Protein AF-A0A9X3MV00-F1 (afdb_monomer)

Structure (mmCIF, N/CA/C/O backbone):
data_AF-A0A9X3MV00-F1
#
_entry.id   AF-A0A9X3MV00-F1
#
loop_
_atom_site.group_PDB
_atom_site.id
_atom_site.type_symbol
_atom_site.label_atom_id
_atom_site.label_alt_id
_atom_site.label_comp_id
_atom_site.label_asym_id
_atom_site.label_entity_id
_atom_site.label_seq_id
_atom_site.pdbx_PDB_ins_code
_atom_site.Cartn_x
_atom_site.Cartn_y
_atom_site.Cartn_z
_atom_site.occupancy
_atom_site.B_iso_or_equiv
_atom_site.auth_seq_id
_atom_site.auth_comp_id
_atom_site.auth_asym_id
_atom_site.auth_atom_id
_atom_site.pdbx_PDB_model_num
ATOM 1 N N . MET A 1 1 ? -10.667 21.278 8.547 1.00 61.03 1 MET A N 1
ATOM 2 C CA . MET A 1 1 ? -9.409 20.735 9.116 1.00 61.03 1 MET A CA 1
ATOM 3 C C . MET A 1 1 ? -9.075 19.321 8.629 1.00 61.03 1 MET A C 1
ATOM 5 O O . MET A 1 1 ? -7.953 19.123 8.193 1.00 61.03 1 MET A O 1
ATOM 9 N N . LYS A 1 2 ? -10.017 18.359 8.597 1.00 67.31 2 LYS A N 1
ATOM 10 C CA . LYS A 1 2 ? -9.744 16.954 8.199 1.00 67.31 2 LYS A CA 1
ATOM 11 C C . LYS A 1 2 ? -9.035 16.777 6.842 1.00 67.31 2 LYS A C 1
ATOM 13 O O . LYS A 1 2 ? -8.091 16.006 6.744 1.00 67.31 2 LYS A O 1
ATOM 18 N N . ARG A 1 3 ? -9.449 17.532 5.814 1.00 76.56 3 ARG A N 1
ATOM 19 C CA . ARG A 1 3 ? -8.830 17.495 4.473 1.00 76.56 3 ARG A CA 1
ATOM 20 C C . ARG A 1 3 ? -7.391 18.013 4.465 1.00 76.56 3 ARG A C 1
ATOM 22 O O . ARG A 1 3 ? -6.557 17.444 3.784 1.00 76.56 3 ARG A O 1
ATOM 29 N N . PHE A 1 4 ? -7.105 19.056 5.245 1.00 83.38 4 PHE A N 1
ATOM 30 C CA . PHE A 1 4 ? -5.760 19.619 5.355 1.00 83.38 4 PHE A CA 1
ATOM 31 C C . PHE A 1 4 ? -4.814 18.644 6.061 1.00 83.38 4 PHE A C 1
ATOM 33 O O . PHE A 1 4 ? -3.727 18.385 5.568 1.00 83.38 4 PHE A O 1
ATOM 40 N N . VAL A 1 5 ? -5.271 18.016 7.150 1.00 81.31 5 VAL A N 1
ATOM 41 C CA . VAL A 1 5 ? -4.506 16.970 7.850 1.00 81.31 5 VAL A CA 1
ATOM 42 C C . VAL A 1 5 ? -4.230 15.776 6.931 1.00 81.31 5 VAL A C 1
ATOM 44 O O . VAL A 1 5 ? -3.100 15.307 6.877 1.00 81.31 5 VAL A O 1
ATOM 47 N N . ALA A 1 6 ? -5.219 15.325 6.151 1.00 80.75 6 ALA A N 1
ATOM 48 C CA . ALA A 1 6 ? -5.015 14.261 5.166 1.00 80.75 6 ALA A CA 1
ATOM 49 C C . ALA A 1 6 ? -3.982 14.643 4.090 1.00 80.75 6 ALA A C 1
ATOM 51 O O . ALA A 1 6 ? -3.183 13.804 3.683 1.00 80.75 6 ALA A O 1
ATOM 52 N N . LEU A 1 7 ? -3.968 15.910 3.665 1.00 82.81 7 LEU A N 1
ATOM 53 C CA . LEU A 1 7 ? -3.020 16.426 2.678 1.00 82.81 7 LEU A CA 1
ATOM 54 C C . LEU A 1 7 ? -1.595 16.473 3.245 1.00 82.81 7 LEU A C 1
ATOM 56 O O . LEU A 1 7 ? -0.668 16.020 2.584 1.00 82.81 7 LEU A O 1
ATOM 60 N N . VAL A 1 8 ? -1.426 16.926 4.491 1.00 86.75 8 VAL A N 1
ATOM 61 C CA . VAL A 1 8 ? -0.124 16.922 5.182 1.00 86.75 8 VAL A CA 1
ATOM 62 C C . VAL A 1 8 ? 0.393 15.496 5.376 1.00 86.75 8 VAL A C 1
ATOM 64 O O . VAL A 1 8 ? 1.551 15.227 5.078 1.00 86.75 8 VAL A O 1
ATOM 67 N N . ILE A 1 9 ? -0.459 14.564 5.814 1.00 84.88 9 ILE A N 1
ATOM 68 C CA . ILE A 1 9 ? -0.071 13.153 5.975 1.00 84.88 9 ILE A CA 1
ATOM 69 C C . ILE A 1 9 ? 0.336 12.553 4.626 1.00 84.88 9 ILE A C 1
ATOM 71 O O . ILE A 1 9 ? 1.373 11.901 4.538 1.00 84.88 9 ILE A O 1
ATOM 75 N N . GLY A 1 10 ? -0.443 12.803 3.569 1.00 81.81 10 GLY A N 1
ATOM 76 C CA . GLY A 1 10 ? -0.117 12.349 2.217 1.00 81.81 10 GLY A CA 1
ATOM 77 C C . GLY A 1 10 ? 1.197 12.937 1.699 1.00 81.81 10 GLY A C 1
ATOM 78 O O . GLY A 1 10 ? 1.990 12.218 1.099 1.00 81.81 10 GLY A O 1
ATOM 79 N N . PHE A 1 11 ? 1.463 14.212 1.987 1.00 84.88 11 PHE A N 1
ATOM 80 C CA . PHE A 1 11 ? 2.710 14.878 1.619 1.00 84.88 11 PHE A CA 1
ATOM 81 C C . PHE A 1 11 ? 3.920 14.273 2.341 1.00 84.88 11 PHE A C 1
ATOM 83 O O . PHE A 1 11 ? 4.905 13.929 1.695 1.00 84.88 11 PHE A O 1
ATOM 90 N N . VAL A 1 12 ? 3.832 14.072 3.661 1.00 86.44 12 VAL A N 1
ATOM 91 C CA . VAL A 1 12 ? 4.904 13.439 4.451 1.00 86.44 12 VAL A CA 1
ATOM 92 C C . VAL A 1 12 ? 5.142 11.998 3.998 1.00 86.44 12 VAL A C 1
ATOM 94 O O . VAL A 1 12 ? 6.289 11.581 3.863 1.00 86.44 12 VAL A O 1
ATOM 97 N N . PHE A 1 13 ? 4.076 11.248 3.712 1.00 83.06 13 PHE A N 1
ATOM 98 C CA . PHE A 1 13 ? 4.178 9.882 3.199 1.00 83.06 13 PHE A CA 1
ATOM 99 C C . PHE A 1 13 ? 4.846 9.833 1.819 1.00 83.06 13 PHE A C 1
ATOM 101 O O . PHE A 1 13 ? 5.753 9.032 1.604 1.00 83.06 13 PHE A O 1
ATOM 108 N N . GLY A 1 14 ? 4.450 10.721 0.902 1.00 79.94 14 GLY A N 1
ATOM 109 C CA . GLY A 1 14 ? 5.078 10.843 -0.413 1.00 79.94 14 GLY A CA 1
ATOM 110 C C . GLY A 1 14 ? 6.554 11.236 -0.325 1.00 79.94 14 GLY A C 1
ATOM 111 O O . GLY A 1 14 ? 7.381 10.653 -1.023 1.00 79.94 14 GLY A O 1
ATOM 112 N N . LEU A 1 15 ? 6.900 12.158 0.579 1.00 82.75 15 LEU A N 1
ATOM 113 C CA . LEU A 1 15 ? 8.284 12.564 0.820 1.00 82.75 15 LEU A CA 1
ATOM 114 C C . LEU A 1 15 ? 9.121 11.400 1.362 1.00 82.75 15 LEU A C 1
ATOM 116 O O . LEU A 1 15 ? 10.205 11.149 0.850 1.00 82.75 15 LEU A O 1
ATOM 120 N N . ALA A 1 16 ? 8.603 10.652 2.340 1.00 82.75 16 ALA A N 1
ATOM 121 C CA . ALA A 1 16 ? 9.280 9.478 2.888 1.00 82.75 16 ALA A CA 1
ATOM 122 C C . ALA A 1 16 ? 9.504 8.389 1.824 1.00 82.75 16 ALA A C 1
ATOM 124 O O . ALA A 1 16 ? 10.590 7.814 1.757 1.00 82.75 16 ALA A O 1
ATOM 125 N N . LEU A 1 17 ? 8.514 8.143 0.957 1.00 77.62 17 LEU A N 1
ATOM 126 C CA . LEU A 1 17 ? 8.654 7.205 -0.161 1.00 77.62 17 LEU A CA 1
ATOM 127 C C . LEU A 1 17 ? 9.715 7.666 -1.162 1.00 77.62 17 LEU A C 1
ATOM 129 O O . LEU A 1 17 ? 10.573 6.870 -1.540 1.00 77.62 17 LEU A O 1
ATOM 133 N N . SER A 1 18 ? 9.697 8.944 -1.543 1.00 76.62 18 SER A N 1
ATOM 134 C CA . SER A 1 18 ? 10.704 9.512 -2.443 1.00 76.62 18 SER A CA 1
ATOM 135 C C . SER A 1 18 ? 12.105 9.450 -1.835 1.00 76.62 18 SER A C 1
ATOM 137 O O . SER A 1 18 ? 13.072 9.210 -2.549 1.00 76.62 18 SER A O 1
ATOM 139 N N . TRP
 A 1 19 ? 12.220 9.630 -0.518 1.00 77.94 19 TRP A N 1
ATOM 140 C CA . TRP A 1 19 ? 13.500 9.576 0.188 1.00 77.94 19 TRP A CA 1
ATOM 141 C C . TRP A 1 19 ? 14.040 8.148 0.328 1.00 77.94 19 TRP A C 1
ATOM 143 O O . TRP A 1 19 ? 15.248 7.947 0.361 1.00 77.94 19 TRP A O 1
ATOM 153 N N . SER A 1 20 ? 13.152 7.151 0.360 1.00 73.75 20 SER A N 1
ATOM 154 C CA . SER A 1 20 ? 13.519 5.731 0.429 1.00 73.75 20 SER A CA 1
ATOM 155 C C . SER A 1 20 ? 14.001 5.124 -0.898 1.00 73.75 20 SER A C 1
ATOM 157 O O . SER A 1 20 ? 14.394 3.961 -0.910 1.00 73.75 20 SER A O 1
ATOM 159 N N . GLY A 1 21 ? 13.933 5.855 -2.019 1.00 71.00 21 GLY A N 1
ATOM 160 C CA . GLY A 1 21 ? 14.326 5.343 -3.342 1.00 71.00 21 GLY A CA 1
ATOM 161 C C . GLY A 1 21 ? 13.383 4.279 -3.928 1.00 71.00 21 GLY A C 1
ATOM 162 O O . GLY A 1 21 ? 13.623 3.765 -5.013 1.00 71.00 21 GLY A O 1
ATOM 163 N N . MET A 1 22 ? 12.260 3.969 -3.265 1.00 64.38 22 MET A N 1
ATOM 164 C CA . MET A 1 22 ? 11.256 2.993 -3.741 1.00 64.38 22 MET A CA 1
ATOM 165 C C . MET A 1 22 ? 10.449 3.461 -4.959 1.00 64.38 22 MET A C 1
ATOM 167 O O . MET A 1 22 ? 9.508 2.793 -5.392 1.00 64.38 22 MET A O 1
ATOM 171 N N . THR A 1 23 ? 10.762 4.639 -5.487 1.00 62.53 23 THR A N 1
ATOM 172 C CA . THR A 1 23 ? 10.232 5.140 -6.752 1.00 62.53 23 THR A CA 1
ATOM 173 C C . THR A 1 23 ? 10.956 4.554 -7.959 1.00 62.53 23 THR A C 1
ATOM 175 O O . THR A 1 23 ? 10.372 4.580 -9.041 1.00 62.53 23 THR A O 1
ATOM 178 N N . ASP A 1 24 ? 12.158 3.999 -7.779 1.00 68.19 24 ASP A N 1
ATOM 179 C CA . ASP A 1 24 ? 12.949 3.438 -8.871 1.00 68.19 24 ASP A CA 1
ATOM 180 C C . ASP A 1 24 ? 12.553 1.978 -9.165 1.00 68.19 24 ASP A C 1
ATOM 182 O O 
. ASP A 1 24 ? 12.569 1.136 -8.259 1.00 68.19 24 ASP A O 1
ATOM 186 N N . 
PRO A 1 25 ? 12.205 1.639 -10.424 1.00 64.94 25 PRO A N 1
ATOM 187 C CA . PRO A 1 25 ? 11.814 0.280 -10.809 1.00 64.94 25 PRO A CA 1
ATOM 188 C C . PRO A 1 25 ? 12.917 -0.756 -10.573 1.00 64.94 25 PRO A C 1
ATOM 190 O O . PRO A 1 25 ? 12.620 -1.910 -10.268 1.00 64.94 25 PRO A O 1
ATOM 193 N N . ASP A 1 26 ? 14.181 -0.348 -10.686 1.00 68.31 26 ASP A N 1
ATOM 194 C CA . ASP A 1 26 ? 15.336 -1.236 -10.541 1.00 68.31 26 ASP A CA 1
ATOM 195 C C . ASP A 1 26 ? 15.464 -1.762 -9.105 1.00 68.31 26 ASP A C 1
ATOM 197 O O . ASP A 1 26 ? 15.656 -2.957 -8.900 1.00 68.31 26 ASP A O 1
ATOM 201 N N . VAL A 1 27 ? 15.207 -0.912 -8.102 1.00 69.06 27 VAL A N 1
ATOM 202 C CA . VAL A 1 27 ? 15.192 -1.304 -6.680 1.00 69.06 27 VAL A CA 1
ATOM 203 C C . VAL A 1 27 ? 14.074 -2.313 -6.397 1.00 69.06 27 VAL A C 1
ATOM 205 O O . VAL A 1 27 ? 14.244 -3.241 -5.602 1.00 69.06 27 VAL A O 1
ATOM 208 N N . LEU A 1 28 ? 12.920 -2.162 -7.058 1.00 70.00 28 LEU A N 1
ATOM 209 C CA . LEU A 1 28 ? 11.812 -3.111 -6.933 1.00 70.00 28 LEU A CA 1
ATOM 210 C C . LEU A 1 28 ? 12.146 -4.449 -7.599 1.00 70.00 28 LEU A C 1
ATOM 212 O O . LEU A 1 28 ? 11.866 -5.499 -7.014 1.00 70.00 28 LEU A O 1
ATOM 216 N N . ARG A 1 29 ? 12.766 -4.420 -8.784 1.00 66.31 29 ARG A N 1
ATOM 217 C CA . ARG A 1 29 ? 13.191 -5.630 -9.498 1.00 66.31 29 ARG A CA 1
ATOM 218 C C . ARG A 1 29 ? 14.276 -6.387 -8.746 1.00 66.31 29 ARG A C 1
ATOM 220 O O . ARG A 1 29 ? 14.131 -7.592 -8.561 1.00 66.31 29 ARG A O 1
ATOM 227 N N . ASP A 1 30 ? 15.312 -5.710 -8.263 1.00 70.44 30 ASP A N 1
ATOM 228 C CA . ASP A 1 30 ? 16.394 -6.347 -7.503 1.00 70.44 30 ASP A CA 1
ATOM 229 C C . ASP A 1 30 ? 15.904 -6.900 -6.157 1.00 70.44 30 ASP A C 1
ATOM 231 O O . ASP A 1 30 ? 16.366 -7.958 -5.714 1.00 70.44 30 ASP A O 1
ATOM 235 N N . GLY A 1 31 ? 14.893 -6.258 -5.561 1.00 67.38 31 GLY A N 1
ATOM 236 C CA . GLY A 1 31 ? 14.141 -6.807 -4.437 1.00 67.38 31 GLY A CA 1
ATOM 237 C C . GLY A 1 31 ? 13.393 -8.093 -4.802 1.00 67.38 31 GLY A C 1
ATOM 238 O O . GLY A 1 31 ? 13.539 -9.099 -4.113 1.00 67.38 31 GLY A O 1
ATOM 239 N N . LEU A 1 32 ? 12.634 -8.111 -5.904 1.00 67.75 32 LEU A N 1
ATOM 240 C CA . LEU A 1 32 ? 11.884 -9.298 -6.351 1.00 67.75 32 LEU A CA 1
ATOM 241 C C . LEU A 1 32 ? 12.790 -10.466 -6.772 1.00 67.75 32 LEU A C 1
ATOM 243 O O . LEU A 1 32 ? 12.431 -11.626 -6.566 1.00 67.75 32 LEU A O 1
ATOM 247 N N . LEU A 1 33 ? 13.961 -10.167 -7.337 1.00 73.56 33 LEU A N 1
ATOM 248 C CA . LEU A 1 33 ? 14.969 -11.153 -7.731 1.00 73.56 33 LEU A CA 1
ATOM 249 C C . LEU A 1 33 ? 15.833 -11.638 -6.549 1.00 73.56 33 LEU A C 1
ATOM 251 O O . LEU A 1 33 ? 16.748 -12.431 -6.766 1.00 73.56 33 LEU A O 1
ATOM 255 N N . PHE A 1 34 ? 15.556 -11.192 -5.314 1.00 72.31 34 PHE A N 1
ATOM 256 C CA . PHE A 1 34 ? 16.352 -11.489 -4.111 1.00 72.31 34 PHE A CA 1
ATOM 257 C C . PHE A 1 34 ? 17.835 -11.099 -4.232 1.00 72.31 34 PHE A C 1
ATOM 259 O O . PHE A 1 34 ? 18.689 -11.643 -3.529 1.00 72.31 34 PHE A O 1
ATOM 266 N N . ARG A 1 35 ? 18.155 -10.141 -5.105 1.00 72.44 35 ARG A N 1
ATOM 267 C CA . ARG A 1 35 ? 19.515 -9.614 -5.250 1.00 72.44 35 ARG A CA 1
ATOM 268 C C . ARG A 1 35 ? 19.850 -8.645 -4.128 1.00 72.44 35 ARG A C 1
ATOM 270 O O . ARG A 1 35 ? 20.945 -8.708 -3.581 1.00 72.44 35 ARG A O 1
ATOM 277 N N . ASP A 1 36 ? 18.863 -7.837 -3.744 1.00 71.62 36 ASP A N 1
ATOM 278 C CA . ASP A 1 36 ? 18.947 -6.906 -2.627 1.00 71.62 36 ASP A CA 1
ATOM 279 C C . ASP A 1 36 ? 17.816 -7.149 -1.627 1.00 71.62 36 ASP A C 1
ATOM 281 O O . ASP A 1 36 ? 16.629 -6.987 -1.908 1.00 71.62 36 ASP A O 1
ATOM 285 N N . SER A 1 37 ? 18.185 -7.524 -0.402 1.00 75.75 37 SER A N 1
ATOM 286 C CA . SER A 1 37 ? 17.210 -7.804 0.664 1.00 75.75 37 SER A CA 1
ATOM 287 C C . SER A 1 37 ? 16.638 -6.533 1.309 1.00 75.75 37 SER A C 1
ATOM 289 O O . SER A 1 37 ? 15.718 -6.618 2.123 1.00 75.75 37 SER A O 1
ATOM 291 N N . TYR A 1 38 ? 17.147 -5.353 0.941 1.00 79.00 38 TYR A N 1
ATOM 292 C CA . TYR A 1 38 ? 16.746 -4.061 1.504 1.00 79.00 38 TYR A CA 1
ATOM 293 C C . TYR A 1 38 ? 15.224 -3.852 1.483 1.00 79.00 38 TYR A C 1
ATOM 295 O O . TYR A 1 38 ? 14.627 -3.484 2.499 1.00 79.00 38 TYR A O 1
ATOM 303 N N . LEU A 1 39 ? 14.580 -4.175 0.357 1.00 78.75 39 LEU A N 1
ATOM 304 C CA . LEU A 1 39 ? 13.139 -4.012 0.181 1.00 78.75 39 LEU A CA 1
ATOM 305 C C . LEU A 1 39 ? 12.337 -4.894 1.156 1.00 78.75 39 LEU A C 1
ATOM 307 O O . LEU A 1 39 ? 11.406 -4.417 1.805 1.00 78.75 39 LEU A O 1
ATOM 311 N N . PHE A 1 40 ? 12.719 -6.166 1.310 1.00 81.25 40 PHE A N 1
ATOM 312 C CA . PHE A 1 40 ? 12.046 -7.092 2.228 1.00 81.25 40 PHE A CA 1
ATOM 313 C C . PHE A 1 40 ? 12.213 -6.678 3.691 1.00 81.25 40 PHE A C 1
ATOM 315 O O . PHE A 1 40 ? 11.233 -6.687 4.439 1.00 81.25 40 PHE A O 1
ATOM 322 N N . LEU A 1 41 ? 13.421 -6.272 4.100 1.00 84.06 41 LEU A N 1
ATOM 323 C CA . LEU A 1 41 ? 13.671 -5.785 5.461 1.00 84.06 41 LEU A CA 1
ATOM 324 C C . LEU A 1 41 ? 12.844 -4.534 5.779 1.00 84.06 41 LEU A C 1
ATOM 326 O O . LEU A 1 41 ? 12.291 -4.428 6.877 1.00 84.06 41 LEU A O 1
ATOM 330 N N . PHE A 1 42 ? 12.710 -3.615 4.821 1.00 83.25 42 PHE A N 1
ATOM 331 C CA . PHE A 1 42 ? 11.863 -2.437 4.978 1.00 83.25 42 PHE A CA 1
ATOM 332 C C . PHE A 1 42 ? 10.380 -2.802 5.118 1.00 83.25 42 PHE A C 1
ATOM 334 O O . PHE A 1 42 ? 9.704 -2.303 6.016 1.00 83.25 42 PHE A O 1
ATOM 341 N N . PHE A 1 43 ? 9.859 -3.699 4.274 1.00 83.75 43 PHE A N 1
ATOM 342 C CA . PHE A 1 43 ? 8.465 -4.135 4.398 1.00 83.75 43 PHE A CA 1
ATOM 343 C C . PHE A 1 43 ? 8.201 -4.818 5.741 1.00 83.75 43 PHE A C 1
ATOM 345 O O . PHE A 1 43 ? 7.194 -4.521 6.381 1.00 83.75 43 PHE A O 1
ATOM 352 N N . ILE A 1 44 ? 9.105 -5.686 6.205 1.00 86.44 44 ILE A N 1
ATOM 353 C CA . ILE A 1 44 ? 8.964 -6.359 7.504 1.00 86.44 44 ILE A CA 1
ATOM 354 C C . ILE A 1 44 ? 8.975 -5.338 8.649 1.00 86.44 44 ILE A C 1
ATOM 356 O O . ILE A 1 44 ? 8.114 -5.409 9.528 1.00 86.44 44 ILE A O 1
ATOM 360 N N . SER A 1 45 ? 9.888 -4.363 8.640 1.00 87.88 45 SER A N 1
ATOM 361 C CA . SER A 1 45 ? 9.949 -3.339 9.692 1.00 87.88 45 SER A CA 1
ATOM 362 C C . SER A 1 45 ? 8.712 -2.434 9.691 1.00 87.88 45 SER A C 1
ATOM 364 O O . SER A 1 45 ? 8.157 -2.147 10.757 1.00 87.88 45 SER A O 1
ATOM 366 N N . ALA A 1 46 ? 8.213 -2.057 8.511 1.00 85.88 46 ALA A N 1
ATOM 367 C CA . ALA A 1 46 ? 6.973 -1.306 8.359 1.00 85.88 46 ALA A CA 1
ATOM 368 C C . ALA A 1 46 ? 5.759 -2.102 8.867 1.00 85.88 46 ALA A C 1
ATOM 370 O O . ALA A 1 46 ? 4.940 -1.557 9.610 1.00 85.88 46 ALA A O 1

--- --- ---

» What you are asked to do: Above are the records; repeat exactly the lines from the one holding "ATOM 220 O O" down to the one holding "ATOM 229 C C", end lines included.

» Answer box:
ATOM 220 O O . ARG A 1 29 ? 14.131 -7.592 -8.561 1.00 66.31 29 ARG A O 1
ATOM 227 N N . ASP A 1 30 ? 15.312 -5.710 -8.263 1.00 70.44 30 ASP A N 1
ATOM 228 C CA . ASP A 1 30 ? 16.394 -6.347 -7.503 1.00 70.44 30 ASP A CA 1
ATOM 229 C C . ASP A 1 30 ? 15.904 -6.900 -6.157 1.00 70.44 30 ASP A C 1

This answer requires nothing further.